Particularly dubious was his explanation about the 1991 song cycle “The Poet in Exile” for solo baritone and instrumental ensemble. Rather than conduct the work with a Colburn ensemble as noted in the program book, Conlon said the composer preferred it with just piano (something Arlen would not confirm). Instead, baritone veteran Christian Immler sang accompanied by Audrey St. Gil, an L.A. Opera rehearsal pianist who learned the score at the last minute.
This should have been the key work in the program, a gloomy examination of the issues an émigré artist faces in a foreign land. The texts are by the Polish poet Czeslaw Milosz. Immler sang in single-purpose heraldic mode, making mush of the words. Colburn supplied no texts to the audience. The unfortunate effect was of an émigré howling to the wind.
The other two works were Arlen’s surprisingly sensual look at ancient times. In “Three Dead Sea Scroll Fragments” from 1989, he used elegantly concise harmonic means (harmony and melody being Arlen’s greatest gift) for an a cappella chorus (L.A. Choral Lab conducted by Michael Alfera).
The evening’s curiosity was “The Songs of Songs,” for three vocal soloists, women’s chorus and ensemble, the one piece that Conlon ended up conducting. Written in 1955, shortly after Arlen began at The Times, the half-hour score, never before performed, ranges from beguiling Hollywood exoticism to something more voluptuously, sexually, Viennese.

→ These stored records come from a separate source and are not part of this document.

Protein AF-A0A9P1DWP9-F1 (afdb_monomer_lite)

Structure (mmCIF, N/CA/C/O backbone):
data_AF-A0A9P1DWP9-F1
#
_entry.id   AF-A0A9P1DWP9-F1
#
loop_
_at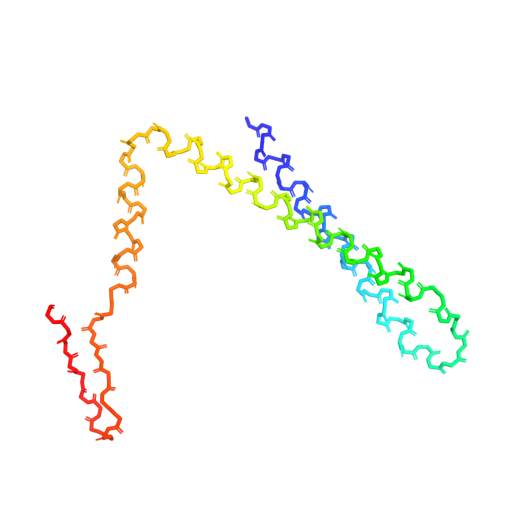om_site.group_PDB
_atom_site.id
_atom_site.type_symbol
_atom_site.label_atom_id
_atom_site.label_alt_id
_atom_site.label_comp_id
_atom_site.label_asym_id
_atom_site.label_entity_id
_atom_site.label_seq_id
_atom_site.pdbx_PDB_ins_code
_atom_site.Cartn_x
_atom_site.Cartn_y
_atom_site.Cartn_z
_atom_site.occupancy
_atom_site.B_iso_or_equiv
_atom_site.auth_seq_id
_atom_site.auth_comp_id
_atom_site.auth_asym_id
_atom_site.auth_atom_id
_atom_site.pdbx_PDB_model_num
ATOM 1 N N . MET A 1 1 ? -5.980 13.523 16.478 1.00 52.44 1 MET A N 1
ATOM 2 C CA . MET A 1 1 ? -6.295 13.777 15.051 1.00 52.44 1 MET A CA 1
ATOM 3 C C . MET A 1 1 ? -5.160 13.377 14.094 1.00 52.44 1 MET A C 1
ATOM 5 O O . MET A 1 1 ? -5.454 13.169 12.926 1.00 52.44 1 MET A O 1
ATOM 9 N N . GLU A 1 2 ? -3.926 13.148 14.563 1.00 62.66 2 GLU A N 1
ATOM 10 C CA . GLU A 1 2 ? -2.761 12.766 13.731 1.00 62.66 2 GLU A CA 1
ATOM 11 C C . GLU A 1 2 ? -2.819 11.391 13.046 1.00 62.66 2 GLU A C 1
ATOM 13 O O . GLU A 1 2 ? -2.382 11.247 11.911 1.00 62.66 2 GLU A O 1
ATOM 18 N N . LEU A 1 3 ? -3.380 10.358 13.683 1.00 64.50 3 LEU A N 1
ATOM 19 C CA . LEU A 1 3 ? -3.371 8.998 13.112 1.00 64.50 3 LEU A CA 1
ATOM 20 C C . LEU A 1 3 ? -4.194 8.875 11.819 1.00 64.50 3 LEU A C 1
ATOM 22 O O . LEU A 1 3 ? -3.820 8.152 10.894 1.00 64.50 3 LEU A O 1
ATOM 26 N N . LYS A 1 4 ? -5.314 9.606 11.730 1.00 70.38 4 LYS A N 1
ATOM 27 C CA . LYS A 1 4 ? -6.176 9.605 10.536 1.00 70.38 4 LYS A CA 1
ATOM 28 C C . LYS A 1 4 ? -5.525 10.343 9.369 1.00 70.38 4 LYS A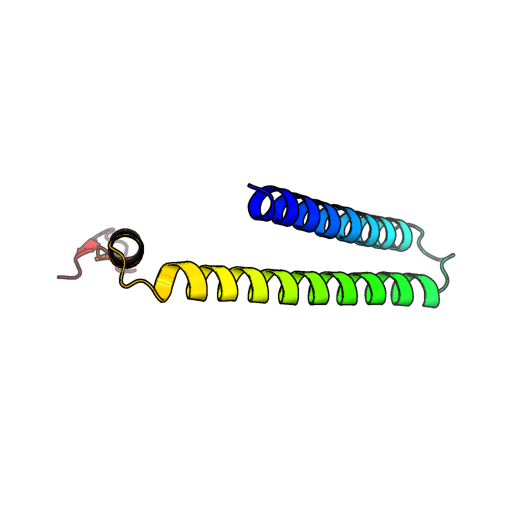 C 1
ATOM 30 O O . LYS A 1 4 ? -5.685 9.916 8.227 1.00 70.38 4 LYS A O 1
ATOM 35 N N . THR A 1 5 ? -4.821 11.441 9.637 1.00 78.44 5 THR A N 1
ATOM 36 C CA . THR A 1 5 ? -4.091 12.191 8.609 1.00 78.44 5 THR A CA 1
ATOM 37 C C . THR A 1 5 ? -2.869 11.404 8.148 1.00 78.44 5 THR A C 1
ATOM 39 O O . THR A 1 5 ? -2.713 11.210 6.947 1.00 78.44 5 THR A O 1
ATOM 42 N N . TRP A 1 6 ? -2.100 10.822 9.072 1.00 78.31 6 TRP A N 1
ATOM 43 C CA . TRP A 1 6 ? -0.963 9.952 8.761 1.00 78.31 6 TRP A CA 1
ATOM 44 C C . TRP A 1 6 ? -1.361 8.740 7.906 1.00 78.31 6 TRP A C 1
ATOM 46 O O . TRP A 1 6 ? -0.766 8.502 6.858 1.00 78.31 6 TRP A O 1
ATOM 56 N N . SER A 1 7 ? -2.436 8.030 8.268 1.00 80.50 7 SER A N 1
ATOM 57 C CA . SER A 1 7 ? -2.927 6.881 7.492 1.00 80.50 7 SER A CA 1
ATOM 58 C C . SER A 1 7 ? -3.336 7.264 6.061 1.00 80.50 7 SER A C 1
ATOM 60 O O . SER A 1 7 ? -3.015 6.548 5.107 1.00 80.50 7 SER A O 1
ATOM 62 N N . LYS A 1 8 ? -3.992 8.421 5.881 1.00 84.62 8 LYS A N 1
ATOM 63 C CA . LYS A 1 8 ? -4.317 8.957 4.549 1.00 84.62 8 LYS A CA 1
ATOM 64 C C . LYS A 1 8 ? -3.052 9.271 3.752 1.00 84.62 8 LYS A C 1
ATOM 66 O O . LYS A 1 8 ? -2.968 8.864 2.595 1.00 84.62 8 LYS A O 1
ATOM 71 N N . THR A 1 9 ? -2.071 9.930 4.365 1.00 88.31 9 THR A N 1
ATOM 72 C CA . THR A 1 9 ? -0.790 10.257 3.727 1.00 88.31 9 THR A CA 1
ATOM 73 C C . THR A 1 9 ? -0.043 8.997 3.297 1.00 88.31 9 THR A C 1
ATOM 75 O O . THR A 1 9 ? 0.358 8.898 2.141 1.00 88.31 9 THR A O 1
ATOM 78 N N . CYS A 1 10 ? 0.067 7.988 4.167 1.00 86.38 10 CYS A N 1
ATOM 79 C CA . CYS A 1 10 ? 0.684 6.703 3.831 1.00 86.38 10 CYS A CA 1
ATOM 80 C C . CYS A 1 10 ? -0.050 6.002 2.682 1.00 86.38 10 CYS A C 1
ATOM 82 O O . CYS A 1 10 ? 0.587 5.493 1.760 1.00 86.38 10 CYS A O 1
ATOM 84 N N . ARG A 1 11 ? -1.391 6.016 2.686 1.00 87.75 11 ARG A N 1
ATOM 85 C CA . ARG A 1 11 ? -2.196 5.438 1.601 1.00 87.75 11 ARG A CA 1
ATOM 86 C C . ARG A 1 11 ? -1.916 6.118 0.261 1.00 87.75 11 ARG A C 1
ATOM 88 O O . ARG A 1 11 ? -1.714 5.414 -0.727 1.00 87.75 11 ARG A O 1
ATOM 95 N N . VAL A 1 12 ? -1.904 7.452 0.227 1.00 91.38 12 VAL A N 1
ATOM 96 C CA . VAL A 1 12 ? -1.587 8.227 -0.984 1.00 91.38 12 VAL A CA 1
ATOM 97 C C . VAL A 1 12 ? -0.156 7.940 -1.431 1.00 91.38 12 VAL A C 1
ATOM 99 O O . VAL A 1 12 ? 0.057 7.633 -2.597 1.00 91.38 12 VAL A O 1
ATOM 102 N N . TRP A 1 13 ? 0.806 7.927 -0.508 1.00 93.25 13 TRP A N 1
ATOM 103 C CA . TRP A 1 13 ? 2.209 7.636 -0.801 1.00 93.25 13 TRP A CA 1
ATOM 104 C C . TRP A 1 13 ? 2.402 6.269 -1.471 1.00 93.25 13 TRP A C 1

Along with Immler, the soloists were mezzo-soprano Lacey Jo Benter and tenor Rodrick Dixon (who had the thankless task of singing only in the last two minutes of the piece — and concert). Conlon, businesslike in a purposely useful sense, captured the music’s allure. But again lacking texts, the audience was often in the biblical dark.
As a critic, Arlen could be quite unforgiving when the basics of concerts were not thought through. It is a good thing he was not reviewing.